===== SUPPLIED ENTRIES =====

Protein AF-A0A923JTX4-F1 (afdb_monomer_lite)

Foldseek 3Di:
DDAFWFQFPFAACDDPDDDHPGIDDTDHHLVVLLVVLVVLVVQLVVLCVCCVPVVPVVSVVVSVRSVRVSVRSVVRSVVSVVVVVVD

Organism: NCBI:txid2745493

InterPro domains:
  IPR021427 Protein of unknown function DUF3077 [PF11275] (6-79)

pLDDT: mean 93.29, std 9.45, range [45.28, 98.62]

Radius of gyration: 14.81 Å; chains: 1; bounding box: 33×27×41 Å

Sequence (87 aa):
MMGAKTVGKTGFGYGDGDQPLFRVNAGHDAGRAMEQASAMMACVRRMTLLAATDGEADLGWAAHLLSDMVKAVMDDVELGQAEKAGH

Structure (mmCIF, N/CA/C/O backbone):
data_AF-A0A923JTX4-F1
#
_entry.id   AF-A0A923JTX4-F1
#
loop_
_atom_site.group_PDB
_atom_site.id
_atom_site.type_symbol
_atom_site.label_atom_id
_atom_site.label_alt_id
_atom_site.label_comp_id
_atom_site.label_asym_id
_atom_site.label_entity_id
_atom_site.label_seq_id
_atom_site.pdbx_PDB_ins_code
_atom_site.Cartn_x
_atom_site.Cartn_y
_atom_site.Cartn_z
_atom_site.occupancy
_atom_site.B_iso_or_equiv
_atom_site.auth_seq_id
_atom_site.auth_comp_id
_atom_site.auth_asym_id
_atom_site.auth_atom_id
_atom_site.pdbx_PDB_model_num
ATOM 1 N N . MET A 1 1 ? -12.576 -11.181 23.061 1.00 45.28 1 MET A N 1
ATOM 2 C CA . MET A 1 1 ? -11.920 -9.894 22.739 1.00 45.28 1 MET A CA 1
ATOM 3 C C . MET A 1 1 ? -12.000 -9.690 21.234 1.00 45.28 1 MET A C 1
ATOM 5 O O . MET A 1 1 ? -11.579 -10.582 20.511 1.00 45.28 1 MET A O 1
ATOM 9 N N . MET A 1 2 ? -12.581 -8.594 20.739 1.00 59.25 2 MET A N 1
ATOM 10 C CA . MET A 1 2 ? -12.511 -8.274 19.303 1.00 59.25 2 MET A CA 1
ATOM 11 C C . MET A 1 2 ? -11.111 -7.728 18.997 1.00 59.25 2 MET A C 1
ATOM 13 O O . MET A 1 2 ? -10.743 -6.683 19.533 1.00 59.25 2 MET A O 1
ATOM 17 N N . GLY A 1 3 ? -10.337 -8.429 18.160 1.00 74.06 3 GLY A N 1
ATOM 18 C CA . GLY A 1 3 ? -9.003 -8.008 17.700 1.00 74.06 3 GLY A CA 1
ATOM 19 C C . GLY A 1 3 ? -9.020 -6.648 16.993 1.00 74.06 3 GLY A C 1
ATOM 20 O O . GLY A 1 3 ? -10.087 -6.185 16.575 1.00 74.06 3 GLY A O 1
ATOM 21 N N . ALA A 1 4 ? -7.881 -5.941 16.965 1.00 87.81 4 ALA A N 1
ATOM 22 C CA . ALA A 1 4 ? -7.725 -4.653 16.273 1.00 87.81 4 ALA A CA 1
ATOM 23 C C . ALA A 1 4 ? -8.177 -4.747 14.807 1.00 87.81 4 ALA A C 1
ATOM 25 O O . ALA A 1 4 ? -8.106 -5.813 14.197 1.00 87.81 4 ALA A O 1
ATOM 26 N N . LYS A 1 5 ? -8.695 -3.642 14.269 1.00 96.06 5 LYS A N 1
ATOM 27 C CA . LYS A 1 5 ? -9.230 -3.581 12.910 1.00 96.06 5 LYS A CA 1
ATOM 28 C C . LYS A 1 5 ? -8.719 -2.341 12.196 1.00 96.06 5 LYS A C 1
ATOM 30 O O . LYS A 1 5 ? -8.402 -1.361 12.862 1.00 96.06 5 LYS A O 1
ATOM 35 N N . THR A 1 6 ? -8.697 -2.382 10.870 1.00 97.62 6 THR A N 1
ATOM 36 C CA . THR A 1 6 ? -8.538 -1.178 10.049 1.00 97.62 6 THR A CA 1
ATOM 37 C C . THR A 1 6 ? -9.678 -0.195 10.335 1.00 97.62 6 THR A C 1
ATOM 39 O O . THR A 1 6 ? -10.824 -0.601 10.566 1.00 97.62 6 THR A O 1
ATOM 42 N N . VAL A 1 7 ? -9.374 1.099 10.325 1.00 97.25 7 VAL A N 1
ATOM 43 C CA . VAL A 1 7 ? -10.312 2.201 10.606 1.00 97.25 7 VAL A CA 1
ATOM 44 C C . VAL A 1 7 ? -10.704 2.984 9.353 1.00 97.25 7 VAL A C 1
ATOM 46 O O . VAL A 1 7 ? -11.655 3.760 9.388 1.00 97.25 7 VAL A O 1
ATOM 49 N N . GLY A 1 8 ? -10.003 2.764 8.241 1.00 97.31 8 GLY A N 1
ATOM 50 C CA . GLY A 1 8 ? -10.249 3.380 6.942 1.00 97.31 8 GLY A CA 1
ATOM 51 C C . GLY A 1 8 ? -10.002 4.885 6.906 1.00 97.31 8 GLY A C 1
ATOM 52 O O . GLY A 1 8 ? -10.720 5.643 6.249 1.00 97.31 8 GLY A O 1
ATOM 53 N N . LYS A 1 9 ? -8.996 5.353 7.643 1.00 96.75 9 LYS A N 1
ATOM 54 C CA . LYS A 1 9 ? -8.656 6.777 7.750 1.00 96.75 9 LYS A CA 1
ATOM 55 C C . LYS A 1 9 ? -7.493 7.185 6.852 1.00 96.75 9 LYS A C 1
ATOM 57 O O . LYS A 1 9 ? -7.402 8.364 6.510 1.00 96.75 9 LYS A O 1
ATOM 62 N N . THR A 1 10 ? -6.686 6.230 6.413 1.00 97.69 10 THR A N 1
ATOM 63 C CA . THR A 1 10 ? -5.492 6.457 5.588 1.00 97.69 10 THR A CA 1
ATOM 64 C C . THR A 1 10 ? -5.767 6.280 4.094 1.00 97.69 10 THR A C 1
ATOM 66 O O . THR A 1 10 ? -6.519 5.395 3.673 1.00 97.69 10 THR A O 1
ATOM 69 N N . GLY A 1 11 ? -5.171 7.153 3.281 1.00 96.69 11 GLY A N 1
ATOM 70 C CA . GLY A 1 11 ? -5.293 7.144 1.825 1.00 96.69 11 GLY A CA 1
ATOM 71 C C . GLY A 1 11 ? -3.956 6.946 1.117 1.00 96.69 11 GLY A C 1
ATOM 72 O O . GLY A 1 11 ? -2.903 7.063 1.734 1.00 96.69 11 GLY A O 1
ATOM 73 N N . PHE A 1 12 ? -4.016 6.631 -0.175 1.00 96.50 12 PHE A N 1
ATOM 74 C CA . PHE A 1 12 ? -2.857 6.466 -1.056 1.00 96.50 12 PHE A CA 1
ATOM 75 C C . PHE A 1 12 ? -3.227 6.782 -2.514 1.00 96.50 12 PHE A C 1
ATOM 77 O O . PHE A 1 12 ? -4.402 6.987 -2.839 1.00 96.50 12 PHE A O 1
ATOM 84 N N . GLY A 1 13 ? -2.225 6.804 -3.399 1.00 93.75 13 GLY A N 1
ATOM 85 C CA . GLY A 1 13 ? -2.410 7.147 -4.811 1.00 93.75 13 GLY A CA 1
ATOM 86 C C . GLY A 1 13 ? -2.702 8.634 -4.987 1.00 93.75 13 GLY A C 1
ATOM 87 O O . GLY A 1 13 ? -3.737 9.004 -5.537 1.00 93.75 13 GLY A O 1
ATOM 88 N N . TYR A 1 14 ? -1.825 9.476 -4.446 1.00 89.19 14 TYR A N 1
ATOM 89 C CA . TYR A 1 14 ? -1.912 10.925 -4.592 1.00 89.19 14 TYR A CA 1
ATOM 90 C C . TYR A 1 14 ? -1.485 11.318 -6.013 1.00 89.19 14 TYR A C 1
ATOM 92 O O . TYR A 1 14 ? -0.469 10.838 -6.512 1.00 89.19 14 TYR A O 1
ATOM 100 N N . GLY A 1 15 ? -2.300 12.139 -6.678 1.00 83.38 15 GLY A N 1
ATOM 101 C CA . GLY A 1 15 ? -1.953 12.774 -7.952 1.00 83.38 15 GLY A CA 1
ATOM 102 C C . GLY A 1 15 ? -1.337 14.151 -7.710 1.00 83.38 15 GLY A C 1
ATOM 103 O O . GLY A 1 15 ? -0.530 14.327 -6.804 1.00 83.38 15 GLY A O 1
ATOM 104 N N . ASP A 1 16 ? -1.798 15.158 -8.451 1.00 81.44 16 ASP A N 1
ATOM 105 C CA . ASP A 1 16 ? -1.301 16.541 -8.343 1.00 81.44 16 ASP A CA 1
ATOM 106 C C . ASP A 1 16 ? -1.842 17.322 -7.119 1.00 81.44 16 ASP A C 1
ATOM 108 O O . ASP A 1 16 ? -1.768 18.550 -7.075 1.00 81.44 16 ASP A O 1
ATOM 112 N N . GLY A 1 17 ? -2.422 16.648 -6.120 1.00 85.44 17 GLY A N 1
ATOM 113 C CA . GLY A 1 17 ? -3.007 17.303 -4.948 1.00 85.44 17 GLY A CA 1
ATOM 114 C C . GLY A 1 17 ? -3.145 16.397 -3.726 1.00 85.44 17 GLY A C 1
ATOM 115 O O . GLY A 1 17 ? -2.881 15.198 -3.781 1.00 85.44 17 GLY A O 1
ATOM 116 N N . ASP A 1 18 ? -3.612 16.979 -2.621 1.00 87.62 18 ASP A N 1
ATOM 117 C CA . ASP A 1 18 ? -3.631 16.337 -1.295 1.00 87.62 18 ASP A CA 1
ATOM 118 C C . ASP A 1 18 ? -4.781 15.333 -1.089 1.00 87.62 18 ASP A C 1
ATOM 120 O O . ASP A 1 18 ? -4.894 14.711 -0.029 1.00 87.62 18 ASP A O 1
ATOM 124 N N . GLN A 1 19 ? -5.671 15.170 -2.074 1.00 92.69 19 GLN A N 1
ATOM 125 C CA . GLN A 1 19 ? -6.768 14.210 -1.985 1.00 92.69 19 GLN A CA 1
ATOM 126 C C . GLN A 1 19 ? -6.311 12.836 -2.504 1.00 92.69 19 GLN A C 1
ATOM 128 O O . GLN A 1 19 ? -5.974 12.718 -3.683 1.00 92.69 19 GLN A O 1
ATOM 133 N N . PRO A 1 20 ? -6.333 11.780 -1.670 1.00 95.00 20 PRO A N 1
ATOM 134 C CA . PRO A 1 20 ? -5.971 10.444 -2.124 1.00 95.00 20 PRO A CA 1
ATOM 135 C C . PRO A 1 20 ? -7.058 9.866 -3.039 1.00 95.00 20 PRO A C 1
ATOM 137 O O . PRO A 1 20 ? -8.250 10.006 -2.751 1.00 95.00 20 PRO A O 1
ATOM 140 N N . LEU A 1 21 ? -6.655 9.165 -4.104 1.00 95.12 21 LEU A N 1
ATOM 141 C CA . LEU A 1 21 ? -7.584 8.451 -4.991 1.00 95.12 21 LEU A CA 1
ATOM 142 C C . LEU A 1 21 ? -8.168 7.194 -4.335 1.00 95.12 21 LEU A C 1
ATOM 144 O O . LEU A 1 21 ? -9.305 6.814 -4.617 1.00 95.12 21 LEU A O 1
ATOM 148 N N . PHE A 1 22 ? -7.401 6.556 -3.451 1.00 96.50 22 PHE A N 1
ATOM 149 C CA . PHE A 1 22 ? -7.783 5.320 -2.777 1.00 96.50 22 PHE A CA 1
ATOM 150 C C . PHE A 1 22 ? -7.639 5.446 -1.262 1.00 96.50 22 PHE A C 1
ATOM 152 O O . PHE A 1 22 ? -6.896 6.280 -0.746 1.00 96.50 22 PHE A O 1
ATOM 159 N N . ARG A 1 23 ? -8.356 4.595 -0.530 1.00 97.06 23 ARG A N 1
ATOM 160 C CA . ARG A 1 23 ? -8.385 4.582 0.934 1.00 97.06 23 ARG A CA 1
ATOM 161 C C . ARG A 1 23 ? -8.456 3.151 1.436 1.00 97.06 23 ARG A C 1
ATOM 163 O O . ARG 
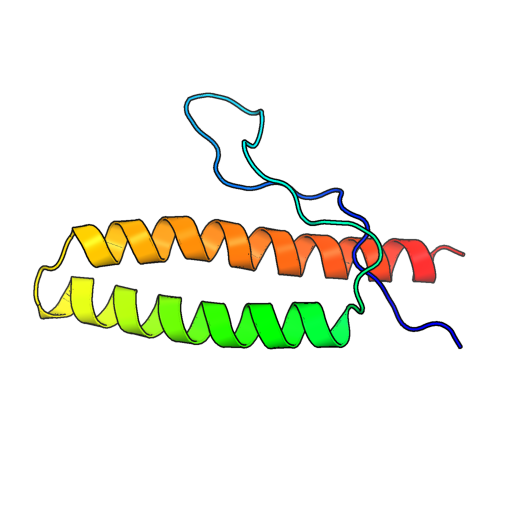A 1 23 ? -9.043 2.294 0.776 1.00 97.06 23 ARG A O 1
ATOM 170 N N . VAL A 1 24 ? -7.865 2.893 2.598 1.00 98.12 24 VAL A N 1
ATOM 171 C CA . VAL A 1 24 ? -8.020 1.600 3.270 1.00 98.12 24 VAL A CA 1
ATOM 172 C C . VAL A 1 24 ? -9.489 1.419 3.656 1.00 98.12 24 VAL A C 1
ATOM 174 O O . VAL A 1 24 ? -10.142 2.349 4.126 1.00 98.12 24 VAL A O 1
ATOM 177 N N . ASN A 1 25 ? -10.041 0.226 3.452 1.00 97.69 25 ASN A N 1
ATOM 178 C CA . ASN A 1 25 ? -11.396 -0.070 3.907 1.00 97.69 25 ASN A CA 1
ATOM 179 C C . ASN A 1 25 ? -11.401 -0.325 5.418 1.00 97.69 25 ASN A C 1
ATOM 181 O O . ASN A 1 25 ? -10.513 -0.992 5.950 1.00 97.69 25 ASN A O 1
ATOM 185 N N . ALA A 1 26 ? -12.413 0.180 6.120 1.00 97.19 26 ALA A N 1
ATOM 186 C CA . ALA A 1 26 ? -12.566 -0.046 7.553 1.00 97.19 26 ALA A CA 1
ATOM 187 C C . ALA A 1 26 ? -13.113 -1.452 7.860 1.00 97.19 26 ALA A C 1
ATOM 189 O O . ALA A 1 26 ? -13.831 -2.055 7.063 1.00 97.19 26 ALA A O 1
ATOM 190 N N . GLY A 1 27 ? -12.831 -1.949 9.064 1.00 96.12 27 GLY A N 1
ATOM 191 C CA . GLY A 1 27 ? -13.461 -3.148 9.619 1.00 96.12 27 GLY A CA 1
ATOM 192 C C . GLY A 1 27 ? -12.774 -4.478 9.296 1.00 96.12 27 GLY A C 1
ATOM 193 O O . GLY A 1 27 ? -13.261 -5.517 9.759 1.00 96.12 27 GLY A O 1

=====

[TASK]
In the entries above, find the line holding "ATOM 2 C CA" and the line holding "ATOM 10 C CA"; print both of them and every line between, exactly, and nothing else.

[SOLUTION TO THIS TASK]
ATOM 2 C CA . MET A 1 1 ? -11.920 -9.894 22.739 1.00 45.28 1 MET A CA 1
ATOM 3 C C . MET A 1 1 ? -12.000 -9.690 21.234 1.00 45.28 1 MET A C 1
ATOM 5 O O . MET A 1 1 ? -11.579 -10.582 20.511 1.00 45.28 1 MET A O 1
ATOM 9 N N . MET A 1 2 ? -12.581 -8.594 20.739 1.00 59.25 2 MET A N 1
ATOM 10 C CA . MET A 1 2 ? -12.511 -8.274 19.303 1.00 59.25 2 MET A CA 1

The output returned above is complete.